-- Opening Marker --
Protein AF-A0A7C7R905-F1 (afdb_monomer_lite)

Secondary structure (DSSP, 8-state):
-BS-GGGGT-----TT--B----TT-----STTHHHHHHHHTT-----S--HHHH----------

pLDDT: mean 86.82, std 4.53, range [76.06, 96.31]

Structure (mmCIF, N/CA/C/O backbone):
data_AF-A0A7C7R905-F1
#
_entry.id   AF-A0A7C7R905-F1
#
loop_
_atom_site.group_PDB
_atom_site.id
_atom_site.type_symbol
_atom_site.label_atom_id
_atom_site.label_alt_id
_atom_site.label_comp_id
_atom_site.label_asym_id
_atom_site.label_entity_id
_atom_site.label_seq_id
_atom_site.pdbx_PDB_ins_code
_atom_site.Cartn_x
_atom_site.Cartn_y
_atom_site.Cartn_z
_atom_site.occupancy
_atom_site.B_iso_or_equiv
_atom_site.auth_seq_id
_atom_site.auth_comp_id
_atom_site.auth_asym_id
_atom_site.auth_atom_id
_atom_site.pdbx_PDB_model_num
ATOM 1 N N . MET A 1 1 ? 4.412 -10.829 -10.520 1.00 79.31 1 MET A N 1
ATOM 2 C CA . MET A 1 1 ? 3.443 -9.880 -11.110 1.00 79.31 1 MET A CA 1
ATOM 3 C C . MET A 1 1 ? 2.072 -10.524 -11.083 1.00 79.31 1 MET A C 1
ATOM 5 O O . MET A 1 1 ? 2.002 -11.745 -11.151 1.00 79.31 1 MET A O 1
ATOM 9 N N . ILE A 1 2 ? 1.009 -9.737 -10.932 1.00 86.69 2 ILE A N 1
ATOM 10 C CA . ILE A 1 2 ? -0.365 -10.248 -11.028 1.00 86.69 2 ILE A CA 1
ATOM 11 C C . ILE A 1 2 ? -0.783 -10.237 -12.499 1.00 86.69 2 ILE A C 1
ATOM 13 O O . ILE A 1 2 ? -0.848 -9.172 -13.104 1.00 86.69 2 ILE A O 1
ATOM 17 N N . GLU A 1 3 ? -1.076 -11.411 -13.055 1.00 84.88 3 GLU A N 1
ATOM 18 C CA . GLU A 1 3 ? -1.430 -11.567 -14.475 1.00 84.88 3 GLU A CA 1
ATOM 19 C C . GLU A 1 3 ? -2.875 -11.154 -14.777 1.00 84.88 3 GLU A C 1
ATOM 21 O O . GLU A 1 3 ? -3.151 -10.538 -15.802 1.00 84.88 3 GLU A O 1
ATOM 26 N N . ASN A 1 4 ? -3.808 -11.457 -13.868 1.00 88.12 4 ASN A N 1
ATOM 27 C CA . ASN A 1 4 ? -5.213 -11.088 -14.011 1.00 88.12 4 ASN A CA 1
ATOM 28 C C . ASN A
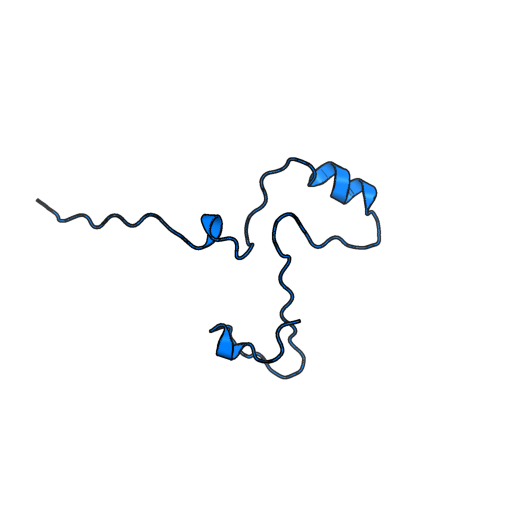 1 4 ? -5.690 -10.285 -12.786 1.00 88.12 4 ASN A C 1
ATOM 30 O O . ASN A 1 4 ? -6.117 -10.881 -11.792 1.00 88.12 4 ASN A O 1
ATOM 34 N N . PRO A 1 5 ? -5.649 -8.938 -12.843 1.00 90.56 5 PRO A N 1
ATOM 35 C CA . PRO A 1 5 ? -6.040 -8.062 -11.734 1.00 90.56 5 PRO A CA 1
ATOM 36 C C . PRO A 1 5 ? -7.472 -8.299 -11.235 1.00 90.56 5 PRO A C 1
ATOM 38 O O . PRO A 1 5 ? -7.742 -8.181 -10.039 1.00 90.56 5 PRO A O 1
ATOM 41 N N . ARG A 1 6 ? -8.387 -8.718 -12.123 1.00 90.75 6 ARG A N 1
ATOM 42 C CA . ARG A 1 6 ? -9.795 -8.950 -11.764 1.00 90.75 6 ARG A CA 1
ATOM 43 C C . ARG A 1 6 ? -9.971 -10.084 -10.758 1.00 90.75 6 ARG A C 1
ATOM 45 O O . ARG A 1 6 ? -10.864 -9.991 -9.920 1.00 90.75 6 ARG A O 1
ATOM 52 N N . ASN A 1 7 ? -9.104 -11.101 -10.781 1.00 92.62 7 ASN A N 1
ATOM 53 C CA . ASN A 1 7 ? -9.137 -12.198 -9.802 1.00 92.62 7 ASN A CA 1
ATOM 54 C C . ASN A 1 7 ? -8.919 -11.693 -8.367 1.00 92.62 7 ASN A C 1
ATOM 56 O O . ASN A 1 7 ? -9.396 -12.301 -7.415 1.00 92.62 7 ASN A O 1
ATOM 60 N N . PHE A 1 8 ? -8.243 -10.553 -8.226 1.00 88.75 8 PHE A N 1
ATOM 61 C CA . PHE A 1 8 ? -7.939 -9.902 -6.954 1.00 88.75 8 PHE A CA 1
ATOM 62 C C . PHE A 1 8 ? -8.836 -8.688 -6.691 1.00 88.75 8 PHE A C 1
ATOM 64 O O . PHE A 1 8 ? -8.565 -7.913 -5.780 1.00 88.75 8 PHE A O 1
ATOM 71 N N . ARG A 1 9 ? -9.902 -8.504 -7.488 1.00 91.12 9 ARG A N 1
ATOM 72 C CA . ARG A 1 9 ? -10.793 -7.329 -7.439 1.00 91
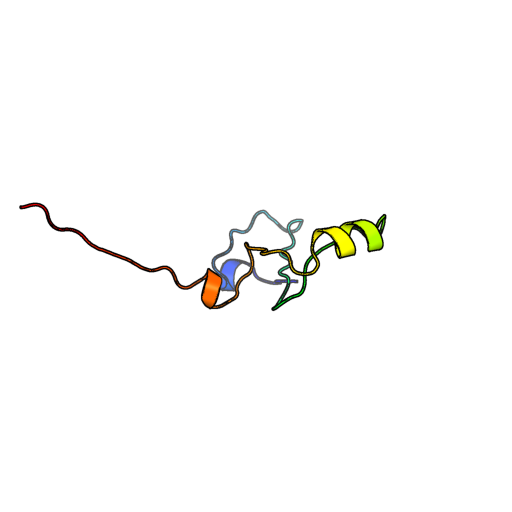.12 9 ARG A CA 1
ATOM 73 C C . ARG A 1 9 ? -10.054 -5.998 -7.630 1.00 91.12 9 ARG A C 1
ATOM 75 O O . ARG A 1 9 ? -10.540 -4.952 -7.208 1.00 91.12 9 ARG A O 1
ATOM 82 N N . LEU A 1 10 ? -8.898 -6.034 -8.288 1.00 89.31 10 LEU A N 1
ATOM 83 C CA . LEU A 1 10 ? -8.156 -4.843 -8.669 1.00 89.31 10 LEU A CA 1
ATOM 84 C C . LEU A 1 10 ? -8.704 -4.291 -9.993 1.00 89.31 10 LEU A C 1
ATOM 86 O O . LEU A 1 10 ? -9.153 -5.067 -10.849 1.00 89.31 10 LEU A O 1
ATOM 90 N N . PRO A 1 11 ? -8.674 -2.962 -10.186 1.00 90.31 11 PRO A N 1
ATOM 91 C CA . PRO A 1 11 ? -9.062 -2.354 -11.451 1.00 90.31 11 PRO A CA 1
ATOM 92 C C . PRO A 1 11 ? -8.158 -2.824 -12.601 1.00 90.31 11 PRO A C 1
ATOM 94 O O . PRO A 1 11 ? -7.036 -3.281 -12.404 1.00 90.31 11 PRO A O 1
ATOM 97 N N . SER A 1 12 ? -8.659 -2.729 -13.831 1.00 88.00 12 SER A N 1
ATOM 98 C CA . SER A 1 12 ? -7.887 -3.034 -15.036 1.00 88.00 12 SER A CA 1
ATOM 99 C C . SER A 1 12 ? -7
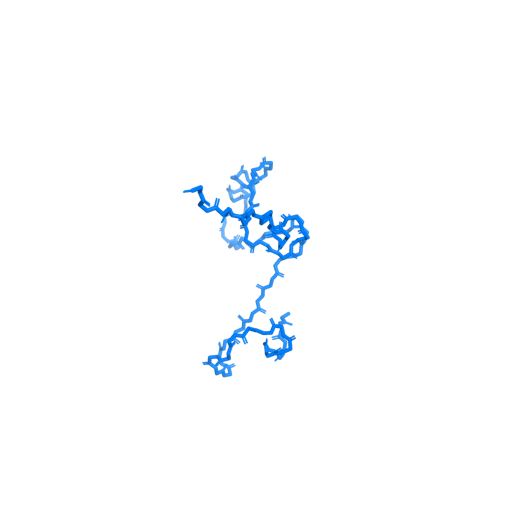.786 -1.766 -15.872 1.00 88.00 12 SER A C 1
ATOM 101 O O . SER A 1 12 ? -8.789 -1.298 -16.405 1.00 88.00 12 SER A O 1
ATOM 103 N N . PHE A 1 13 ? -6.581 -1.199 -15.948 1.00 82.94 13 PHE A N 1
ATOM 104 C CA . PHE A 1 13 ? -6.312 0.073 -16.630 1.00 82.94 13 PHE A CA 1
ATOM 105 C C . PHE A 1 13 ? -5.702 -0.106 -18.038 1.00 82.94 13 PHE A C 1
ATOM 107 O O . PHE A 1 13 ? -5.240 0.856 -18.643 1.00 82.94 13 PHE A O 1
ATOM 114 N N . GLY A 1 14 ? -5.739 -1.329 -18.585 1.00 79.31 14 GLY A N 1
ATOM 115 C CA . GLY A 1 14 ? -5.170 -1.695 -19.889 1.00 79.31 14 GLY A CA 1
ATOM 116 C C . GLY A 1 14 ? -3.908 -2.561 -19.781 1.00 79.31 14 GLY A C 1
ATOM 117 O O . GLY A 1 14 ? -3.452 -2.889 -18.688 1.00 79.31 14 GLY A O 1
ATOM 118 N N . THR A 1 15 ? -3.338 -2.952 -20.924 1.00 76.75 15 THR A N 1
ATOM 119 C CA . THR A 1 15 ? -2.211 -3.906 -21.028 1.00 76.75 15 THR A CA 1
ATOM 120 C C . THR A 1 15 ? -0.869 -3.363 -20.525 1.00 76.75 15 THR A C 1
ATOM 122 O O . THR A 1 15 ? 0.057 -4.138 -20.318 1.00 76.75 15 THR A O 1
ATOM 125 N N . ALA A 1 16 ? -0.746 -2.047 -20.335 1.00 81.88 16 ALA A N 1
ATOM 126 C CA . ALA A 1 16 ? 0.486 -1.396 -19.881 1.00 81.88 16 ALA A CA 1
ATOM 127 C C . ALA A 1 16 ? 0.596 -1.282 -18.347 1.00 81.88 16 ALA A C 1
ATOM 129 O O . ALA A 1 16 ? 1.574 -0.739 -17.837 1.00 81.88 16 ALA A O 1
ATOM 130 N N . THR A 1 17 ? -0.402 -1.759 -17.598 1.00 84.62 17 THR A N 1
ATOM 131 C CA . THR A 1 17 ? -0.427 -1.646 -16.137 1.00 84.62 17 THR A CA 1
ATOM 132 C C . THR A 1 17 ? -0.042 -2.964 -15.483 1.00 84.62 17 THR A C 1
ATOM 134 O O . THR A 1 17 ? -0.739 -3.964 -15.629 1.00 84.62 17 THR A O 1
ATOM 137 N N . ASN A 1 18 ? 1.038 -2.941 -14.701 1.00 86.50 18 ASN A N 1
ATOM 138 C CA . ASN A 1 18 ? 1.485 -4.080 -13.908 1.00 86.50 18 ASN A CA 1
ATOM 139 C C . ASN A 1 18 ? 1.214 -3.841 -12.424 1.00 86.50 18 ASN A C 1
ATOM 141 O O . ASN A 1 18 ? 1.552 -2.787 -11.888 1.00 86.50 18 ASN A O 1
ATOM 145 N N . TYR A 1 19 ? 0.679 -4.858 -11.750 1.00 88.56 19 TYR A N 1
ATOM 146 C CA . TYR A 1 19 ? 0.595 -4.888 -10.294 1.00 88.56 19 TYR A CA 1
ATOM 147 C C . TYR A 1 19 ? 1.727 -5.747 -9.734 1.00 88.56 19 TYR A C 1
ATOM 149 O O . TYR A 1 19 ? 1.907 -6.915 -10.110 1.00 88.56 19 TYR A O 1
ATOM 157 N N . ILE A 1 20 ? 2.487 -5.154 -8.819 1.00 87.81 20 ILE A N 1
ATOM 158 C CA . ILE A 1 20 ? 3.560 -5.807 -8.077 1.00 87.81 20 ILE A CA 1
ATOM 159 C C . ILE A 1 20 ? 3.273 -5.568 -6.600 1.00 87.81 20 ILE A C 1
ATOM 161 O O . ILE A 1 20 ? 2.970 -4.450 -6.198 1.00 87.81 20 ILE A O 1
ATOM 165 N N . ILE A 1 21 ? 3.325 -6.637 -5.814 1.00 86.69 21 ILE A N 1
ATOM 166 C CA . ILE A 1 21 ? 3.039 -6.614 -4.384 1.00 86.69 21 ILE A CA 1
ATOM 167 C C . ILE A 1 21 ? 4.245 -7.220 -3.681 1.00 86.69 21 ILE A C 1
ATOM 169 O O . ILE A 1 21 ? 4.703 -8.298 -4.071 1.00 86.69 21 ILE A O 1
ATOM 173 N N . ALA A 1 22 ? 4.772 -6.511 -2.687 1.00 85.75 22 ALA A N 1
ATOM 174 C CA . ALA A 1 22 ? 5.794 -7.053 -1.812 1.00 85.75 22 ALA A CA 1
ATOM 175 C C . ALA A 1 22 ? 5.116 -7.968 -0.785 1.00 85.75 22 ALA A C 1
-- Closing Marker --
INSTRUCTIONS TO FOLLOW :: For this exercise, transcribe exactly the part of the records above that opens with the line containing "ATOM 99 C C . SER A 1 12 ? -7" and closes with the one containing "ATOM 104 C CA". Pictures are not part of the copy.

WRITTEN ANSWER ::
ATOM 99 C C . SER A 1 12 ? -7
.786 -1.766 -15.872 1.00 88.00 12 SER A C 1
ATOM 101 O O . SER A 1 12 ? -8.789 -1.298 -16.405 1.00 88.00 12 SER A O 1
ATOM 103 N N . PHE A 1 13 ? -6.581 -1.199 -15.948 1.00 82.94 13 PHE A N 1
ATOM 104 C CA . PHE A 1 13 ? -6.312 0.073 -16.630 1.00 82.94 13 PHE A CA 1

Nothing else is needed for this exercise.